Mezei Zoltán wrote:
Richard Huxton wrote:
> Mezei Zoltán wrote:
> Q1. Why are you storing a numeric in a varchar?
Because it's not always numeric info. :/
> Q2. How many unique values does anumber have? And how many rows in
> subscriber?
About 10k distinct anumbers and 20k rows. Nothing special...
And does the planner know that?
SELECT * FROM pg_stats WHERE tablename='subscriber' AND attname='anumber';
It's the n_distinct you're interested in, and perhaps most_common_freqs.
> Q3. What happens if you create the index on plain (anumber) and then
> test against '555555555'?
Nothing, everything is the same - the problem lies on the other table's index
usage, using this index is fine.
The planner has to guess how many matches it will have for
subscriber=5555555. Based on that choice, it will either:
a. Do the join, then find the highest crd values (sort)

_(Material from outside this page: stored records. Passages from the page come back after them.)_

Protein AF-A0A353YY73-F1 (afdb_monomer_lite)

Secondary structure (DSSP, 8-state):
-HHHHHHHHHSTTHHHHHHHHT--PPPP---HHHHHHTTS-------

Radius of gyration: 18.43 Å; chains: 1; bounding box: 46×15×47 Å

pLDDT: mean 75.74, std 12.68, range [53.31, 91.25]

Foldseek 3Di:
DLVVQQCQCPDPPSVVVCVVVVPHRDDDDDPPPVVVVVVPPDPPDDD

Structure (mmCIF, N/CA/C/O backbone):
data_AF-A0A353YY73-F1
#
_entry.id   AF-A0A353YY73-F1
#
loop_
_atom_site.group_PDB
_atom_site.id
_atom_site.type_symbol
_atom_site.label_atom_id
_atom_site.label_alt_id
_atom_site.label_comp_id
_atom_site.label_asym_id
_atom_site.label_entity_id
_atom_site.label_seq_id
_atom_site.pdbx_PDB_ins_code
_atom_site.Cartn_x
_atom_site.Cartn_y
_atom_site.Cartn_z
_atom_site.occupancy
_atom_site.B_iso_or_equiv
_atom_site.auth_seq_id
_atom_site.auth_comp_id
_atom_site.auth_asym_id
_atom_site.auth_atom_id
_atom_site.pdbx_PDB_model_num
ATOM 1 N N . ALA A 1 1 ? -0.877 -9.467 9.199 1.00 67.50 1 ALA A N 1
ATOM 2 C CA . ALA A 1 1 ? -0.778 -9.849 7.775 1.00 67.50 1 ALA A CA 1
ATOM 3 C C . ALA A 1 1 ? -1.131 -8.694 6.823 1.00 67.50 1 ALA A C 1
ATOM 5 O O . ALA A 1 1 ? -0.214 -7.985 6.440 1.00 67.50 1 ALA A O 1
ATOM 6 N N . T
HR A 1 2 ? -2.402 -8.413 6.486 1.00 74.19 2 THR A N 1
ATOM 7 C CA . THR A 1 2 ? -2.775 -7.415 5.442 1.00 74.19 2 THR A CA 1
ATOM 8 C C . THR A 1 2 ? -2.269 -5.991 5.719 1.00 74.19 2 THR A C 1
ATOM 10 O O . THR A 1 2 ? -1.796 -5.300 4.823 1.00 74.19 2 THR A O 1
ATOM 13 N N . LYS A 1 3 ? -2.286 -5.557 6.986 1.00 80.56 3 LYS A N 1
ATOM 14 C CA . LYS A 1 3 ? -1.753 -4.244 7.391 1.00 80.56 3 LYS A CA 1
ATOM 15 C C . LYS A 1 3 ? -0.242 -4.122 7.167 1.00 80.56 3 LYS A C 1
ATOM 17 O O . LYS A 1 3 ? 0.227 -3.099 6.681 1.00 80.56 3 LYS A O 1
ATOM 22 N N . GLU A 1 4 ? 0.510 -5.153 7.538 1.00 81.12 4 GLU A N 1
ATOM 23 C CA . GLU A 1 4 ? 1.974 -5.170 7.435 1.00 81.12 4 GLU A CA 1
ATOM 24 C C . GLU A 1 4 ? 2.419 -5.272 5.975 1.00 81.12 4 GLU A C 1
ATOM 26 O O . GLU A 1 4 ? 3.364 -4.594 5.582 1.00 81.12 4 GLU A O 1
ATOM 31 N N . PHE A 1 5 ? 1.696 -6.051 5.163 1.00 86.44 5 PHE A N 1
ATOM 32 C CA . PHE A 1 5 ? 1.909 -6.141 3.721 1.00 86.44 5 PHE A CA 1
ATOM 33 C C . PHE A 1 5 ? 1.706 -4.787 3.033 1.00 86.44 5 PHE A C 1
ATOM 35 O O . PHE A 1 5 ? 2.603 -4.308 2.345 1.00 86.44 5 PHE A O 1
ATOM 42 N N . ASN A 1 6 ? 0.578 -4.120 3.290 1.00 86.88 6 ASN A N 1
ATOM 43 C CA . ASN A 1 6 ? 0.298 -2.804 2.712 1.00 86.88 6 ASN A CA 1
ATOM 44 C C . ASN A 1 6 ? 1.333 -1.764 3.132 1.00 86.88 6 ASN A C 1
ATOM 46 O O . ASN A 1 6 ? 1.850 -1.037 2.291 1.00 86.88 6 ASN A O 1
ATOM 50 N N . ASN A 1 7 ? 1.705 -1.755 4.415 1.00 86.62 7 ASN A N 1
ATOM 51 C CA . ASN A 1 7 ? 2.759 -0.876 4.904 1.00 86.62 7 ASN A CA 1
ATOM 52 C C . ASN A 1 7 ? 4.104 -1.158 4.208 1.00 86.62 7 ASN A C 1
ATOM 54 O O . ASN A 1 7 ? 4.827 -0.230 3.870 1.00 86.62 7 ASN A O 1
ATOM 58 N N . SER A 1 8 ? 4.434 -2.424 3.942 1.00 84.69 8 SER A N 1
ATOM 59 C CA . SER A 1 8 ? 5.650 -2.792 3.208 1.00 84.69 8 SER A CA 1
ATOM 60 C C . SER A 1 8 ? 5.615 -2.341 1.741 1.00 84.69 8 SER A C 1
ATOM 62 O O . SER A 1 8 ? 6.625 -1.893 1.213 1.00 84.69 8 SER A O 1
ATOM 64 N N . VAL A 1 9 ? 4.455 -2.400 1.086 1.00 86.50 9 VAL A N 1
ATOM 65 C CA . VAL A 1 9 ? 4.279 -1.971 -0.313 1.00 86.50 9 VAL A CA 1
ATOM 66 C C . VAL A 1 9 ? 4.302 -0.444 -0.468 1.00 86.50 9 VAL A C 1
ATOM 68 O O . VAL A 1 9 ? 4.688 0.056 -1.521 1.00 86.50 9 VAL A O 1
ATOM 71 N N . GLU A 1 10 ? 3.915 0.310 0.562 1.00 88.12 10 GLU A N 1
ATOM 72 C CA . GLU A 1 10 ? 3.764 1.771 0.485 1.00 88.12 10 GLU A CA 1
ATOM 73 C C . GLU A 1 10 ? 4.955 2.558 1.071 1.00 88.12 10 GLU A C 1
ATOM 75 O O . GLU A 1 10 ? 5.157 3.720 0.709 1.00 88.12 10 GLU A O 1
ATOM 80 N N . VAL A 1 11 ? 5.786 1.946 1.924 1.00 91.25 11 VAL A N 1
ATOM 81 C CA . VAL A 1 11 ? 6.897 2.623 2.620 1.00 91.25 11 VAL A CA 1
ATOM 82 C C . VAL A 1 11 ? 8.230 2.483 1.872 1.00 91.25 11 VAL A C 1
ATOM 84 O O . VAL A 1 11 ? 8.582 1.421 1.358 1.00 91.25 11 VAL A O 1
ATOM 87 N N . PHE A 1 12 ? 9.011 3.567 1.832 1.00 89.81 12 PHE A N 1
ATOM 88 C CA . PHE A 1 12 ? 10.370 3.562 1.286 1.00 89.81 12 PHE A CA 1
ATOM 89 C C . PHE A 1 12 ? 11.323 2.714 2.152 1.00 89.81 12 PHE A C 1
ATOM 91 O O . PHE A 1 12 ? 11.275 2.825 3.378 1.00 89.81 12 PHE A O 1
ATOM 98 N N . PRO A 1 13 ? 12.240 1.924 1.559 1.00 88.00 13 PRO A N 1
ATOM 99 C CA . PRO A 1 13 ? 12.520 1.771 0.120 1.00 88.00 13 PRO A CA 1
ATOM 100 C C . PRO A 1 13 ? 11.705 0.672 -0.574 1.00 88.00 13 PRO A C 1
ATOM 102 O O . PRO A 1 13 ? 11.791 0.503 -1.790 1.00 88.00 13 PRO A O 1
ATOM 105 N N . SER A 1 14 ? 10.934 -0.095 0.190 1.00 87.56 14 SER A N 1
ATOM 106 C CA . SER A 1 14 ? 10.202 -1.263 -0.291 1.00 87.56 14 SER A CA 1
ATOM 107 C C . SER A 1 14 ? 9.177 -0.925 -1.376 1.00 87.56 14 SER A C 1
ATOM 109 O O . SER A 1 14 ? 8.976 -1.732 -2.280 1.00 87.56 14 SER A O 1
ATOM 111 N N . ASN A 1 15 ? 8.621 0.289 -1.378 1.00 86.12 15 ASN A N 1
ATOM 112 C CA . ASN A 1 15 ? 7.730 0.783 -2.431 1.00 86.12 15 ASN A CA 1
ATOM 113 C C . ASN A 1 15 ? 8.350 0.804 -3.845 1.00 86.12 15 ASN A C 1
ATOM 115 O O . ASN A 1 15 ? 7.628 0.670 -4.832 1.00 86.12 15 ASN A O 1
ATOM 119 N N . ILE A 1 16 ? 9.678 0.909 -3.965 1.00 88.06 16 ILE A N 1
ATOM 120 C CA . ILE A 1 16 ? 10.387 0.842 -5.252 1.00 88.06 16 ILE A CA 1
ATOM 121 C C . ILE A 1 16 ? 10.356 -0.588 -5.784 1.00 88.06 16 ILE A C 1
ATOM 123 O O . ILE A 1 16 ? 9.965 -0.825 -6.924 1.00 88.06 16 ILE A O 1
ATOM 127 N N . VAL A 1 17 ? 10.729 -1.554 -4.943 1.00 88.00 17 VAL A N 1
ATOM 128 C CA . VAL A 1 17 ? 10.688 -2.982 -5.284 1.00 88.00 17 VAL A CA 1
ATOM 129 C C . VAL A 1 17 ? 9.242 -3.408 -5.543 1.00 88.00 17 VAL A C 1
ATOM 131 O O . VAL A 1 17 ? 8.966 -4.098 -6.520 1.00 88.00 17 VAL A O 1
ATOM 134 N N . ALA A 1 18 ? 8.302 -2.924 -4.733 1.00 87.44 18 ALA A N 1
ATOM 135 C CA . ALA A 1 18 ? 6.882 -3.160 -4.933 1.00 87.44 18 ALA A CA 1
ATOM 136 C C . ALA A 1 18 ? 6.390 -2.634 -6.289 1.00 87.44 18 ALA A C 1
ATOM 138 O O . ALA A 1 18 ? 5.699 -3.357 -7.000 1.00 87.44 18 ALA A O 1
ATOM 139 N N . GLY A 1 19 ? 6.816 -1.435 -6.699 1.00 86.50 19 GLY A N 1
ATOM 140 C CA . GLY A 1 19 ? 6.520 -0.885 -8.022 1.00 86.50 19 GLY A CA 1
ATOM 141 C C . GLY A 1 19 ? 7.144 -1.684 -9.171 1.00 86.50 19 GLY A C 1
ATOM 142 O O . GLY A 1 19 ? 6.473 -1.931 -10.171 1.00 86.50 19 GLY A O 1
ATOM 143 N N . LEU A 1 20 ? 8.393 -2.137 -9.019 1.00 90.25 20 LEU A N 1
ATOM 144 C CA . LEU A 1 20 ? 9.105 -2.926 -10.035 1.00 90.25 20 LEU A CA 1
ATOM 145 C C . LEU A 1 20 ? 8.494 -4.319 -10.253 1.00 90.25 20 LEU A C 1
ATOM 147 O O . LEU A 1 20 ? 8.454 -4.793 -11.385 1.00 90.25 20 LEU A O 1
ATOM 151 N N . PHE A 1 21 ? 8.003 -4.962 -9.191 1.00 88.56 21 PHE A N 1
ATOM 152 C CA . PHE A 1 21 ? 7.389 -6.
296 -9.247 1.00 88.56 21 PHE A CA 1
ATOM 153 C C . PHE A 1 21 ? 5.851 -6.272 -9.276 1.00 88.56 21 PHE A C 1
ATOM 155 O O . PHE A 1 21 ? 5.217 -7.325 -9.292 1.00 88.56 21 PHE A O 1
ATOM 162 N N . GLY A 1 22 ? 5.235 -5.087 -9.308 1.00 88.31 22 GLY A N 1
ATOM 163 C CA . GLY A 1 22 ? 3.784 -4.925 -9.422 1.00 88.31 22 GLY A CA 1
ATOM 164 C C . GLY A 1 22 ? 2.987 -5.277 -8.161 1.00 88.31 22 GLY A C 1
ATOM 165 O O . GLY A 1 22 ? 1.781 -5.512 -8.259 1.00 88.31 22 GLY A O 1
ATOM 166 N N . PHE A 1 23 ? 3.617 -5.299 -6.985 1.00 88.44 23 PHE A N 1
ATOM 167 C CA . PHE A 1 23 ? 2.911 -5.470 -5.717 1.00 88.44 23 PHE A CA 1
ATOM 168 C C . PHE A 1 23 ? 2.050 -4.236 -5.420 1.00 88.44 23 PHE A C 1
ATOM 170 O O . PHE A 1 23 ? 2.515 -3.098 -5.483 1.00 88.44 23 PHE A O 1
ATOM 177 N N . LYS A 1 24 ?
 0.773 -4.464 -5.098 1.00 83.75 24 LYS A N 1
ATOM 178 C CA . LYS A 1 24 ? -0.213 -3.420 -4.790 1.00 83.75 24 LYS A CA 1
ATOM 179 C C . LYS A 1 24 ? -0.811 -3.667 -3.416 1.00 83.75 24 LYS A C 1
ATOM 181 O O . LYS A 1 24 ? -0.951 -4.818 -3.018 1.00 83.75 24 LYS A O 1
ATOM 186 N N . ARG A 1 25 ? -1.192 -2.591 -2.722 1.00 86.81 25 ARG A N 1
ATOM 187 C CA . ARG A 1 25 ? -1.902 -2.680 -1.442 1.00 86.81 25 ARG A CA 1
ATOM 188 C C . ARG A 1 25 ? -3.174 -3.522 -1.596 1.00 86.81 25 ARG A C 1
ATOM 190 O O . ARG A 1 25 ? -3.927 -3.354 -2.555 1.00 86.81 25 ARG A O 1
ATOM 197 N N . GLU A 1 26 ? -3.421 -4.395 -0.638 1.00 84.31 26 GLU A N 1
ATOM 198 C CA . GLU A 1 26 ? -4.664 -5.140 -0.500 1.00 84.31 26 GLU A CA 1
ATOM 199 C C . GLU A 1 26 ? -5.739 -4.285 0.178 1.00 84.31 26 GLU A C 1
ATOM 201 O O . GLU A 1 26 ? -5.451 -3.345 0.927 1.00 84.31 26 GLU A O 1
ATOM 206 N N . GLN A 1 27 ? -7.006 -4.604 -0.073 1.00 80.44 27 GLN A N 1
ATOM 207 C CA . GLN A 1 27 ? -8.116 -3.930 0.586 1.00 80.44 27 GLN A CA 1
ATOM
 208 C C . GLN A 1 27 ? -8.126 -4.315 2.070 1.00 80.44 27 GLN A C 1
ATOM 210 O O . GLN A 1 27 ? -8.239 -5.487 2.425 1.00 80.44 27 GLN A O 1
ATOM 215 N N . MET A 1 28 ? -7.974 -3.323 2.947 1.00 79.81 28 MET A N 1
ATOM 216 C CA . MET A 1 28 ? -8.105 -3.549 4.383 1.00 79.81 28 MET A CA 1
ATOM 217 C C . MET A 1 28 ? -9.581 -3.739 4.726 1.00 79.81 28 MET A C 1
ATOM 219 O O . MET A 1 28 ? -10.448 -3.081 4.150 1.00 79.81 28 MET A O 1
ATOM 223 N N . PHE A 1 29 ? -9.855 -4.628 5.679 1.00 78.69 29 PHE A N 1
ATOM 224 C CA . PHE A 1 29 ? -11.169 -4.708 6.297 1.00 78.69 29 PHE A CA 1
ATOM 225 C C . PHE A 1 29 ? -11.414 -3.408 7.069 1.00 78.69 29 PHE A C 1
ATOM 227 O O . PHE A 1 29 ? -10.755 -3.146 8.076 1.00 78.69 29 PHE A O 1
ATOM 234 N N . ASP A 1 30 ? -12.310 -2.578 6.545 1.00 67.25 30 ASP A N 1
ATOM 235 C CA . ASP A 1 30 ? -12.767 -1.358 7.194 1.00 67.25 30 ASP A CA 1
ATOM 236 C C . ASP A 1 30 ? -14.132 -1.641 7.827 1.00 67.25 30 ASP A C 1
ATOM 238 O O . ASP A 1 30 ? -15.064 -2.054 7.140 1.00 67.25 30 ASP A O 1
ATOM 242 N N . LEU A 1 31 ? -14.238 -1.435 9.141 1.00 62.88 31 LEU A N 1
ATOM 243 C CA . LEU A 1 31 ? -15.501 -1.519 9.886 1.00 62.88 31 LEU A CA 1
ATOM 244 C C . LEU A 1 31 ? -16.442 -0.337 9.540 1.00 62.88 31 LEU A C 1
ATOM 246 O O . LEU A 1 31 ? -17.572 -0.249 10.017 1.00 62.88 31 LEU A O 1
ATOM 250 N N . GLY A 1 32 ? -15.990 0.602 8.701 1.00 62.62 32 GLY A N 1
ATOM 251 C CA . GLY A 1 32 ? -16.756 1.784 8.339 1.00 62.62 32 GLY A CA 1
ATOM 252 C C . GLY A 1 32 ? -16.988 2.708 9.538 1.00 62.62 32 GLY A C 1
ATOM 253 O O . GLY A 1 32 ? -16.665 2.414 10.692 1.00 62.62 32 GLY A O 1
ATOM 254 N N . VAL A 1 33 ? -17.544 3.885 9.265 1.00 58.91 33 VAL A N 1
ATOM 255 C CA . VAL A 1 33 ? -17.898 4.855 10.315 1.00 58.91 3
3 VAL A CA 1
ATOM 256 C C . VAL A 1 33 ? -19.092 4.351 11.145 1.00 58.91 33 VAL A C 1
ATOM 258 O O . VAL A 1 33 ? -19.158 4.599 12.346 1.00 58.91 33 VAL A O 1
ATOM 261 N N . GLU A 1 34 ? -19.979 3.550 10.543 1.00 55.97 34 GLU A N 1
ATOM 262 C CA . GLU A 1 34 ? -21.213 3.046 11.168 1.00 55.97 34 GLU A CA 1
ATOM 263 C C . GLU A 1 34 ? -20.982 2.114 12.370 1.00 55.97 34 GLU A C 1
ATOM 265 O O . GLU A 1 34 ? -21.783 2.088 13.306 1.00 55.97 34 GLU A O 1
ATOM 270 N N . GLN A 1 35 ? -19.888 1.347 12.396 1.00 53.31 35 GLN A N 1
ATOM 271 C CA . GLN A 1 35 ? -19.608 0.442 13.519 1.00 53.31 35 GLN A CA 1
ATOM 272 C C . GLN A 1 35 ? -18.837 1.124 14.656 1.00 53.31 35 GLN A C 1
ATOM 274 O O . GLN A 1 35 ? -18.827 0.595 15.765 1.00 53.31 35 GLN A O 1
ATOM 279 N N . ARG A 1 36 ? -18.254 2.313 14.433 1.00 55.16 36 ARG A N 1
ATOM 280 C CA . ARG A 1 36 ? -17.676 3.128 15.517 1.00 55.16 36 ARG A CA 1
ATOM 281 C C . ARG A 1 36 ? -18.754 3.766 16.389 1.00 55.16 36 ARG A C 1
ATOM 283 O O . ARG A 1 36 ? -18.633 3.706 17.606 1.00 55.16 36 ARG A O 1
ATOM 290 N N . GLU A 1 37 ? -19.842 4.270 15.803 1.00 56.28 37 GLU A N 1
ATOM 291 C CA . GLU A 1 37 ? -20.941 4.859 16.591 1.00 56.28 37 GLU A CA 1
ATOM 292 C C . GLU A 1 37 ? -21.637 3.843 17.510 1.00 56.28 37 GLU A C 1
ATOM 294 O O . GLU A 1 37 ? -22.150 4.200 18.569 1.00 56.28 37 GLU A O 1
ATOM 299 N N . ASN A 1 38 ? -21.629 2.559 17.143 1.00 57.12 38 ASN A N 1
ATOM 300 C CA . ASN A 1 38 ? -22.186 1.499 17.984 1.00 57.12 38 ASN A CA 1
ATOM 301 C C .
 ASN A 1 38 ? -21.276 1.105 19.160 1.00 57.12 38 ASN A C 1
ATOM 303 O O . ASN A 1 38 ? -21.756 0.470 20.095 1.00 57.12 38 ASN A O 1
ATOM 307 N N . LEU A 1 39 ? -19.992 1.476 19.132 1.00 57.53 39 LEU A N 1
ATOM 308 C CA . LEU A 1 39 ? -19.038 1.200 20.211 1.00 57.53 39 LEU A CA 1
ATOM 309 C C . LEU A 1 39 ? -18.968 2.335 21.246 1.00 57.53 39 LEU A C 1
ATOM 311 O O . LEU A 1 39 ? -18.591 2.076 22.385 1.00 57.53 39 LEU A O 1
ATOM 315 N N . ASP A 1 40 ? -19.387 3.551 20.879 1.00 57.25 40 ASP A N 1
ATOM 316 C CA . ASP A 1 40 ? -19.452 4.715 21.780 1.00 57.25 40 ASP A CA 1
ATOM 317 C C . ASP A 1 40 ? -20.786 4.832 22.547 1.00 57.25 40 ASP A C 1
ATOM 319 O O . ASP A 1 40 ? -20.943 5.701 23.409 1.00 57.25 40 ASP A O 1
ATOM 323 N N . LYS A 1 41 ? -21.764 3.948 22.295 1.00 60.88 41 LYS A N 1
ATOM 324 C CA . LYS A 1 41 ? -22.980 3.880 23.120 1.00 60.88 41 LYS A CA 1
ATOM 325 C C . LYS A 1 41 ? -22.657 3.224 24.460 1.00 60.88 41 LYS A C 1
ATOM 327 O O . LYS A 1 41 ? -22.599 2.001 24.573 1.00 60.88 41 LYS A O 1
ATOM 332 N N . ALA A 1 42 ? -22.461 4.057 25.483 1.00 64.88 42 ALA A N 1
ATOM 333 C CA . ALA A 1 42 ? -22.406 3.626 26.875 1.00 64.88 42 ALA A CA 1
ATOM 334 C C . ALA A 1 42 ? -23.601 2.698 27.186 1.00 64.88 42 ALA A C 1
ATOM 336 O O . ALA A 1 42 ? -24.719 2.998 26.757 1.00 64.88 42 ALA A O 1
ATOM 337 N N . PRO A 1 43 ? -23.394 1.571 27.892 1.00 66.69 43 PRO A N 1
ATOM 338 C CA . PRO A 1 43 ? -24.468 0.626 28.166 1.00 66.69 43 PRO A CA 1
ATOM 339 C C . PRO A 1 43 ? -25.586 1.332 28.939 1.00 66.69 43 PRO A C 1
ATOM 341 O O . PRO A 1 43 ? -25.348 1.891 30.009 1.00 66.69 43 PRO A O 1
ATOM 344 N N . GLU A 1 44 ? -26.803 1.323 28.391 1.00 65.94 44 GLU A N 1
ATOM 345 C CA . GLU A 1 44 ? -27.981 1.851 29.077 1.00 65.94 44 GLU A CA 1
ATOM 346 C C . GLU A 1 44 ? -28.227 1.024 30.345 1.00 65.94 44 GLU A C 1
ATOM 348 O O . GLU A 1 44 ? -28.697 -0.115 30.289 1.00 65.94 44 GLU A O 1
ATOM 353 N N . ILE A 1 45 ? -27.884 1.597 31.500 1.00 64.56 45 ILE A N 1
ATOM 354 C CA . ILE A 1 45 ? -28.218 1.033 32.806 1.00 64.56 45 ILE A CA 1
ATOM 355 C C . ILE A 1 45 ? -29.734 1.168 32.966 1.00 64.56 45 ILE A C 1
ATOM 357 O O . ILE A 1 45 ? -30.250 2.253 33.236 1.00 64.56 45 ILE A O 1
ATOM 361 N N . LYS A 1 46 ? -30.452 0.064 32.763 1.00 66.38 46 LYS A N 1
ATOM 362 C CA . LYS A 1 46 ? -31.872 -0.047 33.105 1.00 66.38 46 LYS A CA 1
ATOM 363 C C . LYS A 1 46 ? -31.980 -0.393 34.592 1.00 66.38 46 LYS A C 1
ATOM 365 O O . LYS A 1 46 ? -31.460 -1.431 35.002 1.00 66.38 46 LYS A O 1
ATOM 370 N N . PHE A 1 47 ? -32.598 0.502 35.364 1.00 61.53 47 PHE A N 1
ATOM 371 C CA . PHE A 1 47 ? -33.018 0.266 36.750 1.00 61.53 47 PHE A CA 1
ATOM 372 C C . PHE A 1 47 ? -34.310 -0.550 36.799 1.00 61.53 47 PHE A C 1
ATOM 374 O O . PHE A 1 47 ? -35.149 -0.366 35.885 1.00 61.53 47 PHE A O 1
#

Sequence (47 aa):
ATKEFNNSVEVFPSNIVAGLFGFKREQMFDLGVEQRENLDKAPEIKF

b. Scan the crd values backwards and then join
It's chosen (b) because it's estimating the numbers of matches
incorrectly. I'm wondering whether the system can't see through your
function-call (the cast to numeric) to determine how many matches it's
going to get for any given value.
If the system can't be persuaded into getting its estimates more
accurate, it might be worth trying an index on (subscriber_id,crd) and
dropping the index on (crd) - if that's reasonable for your query patterns.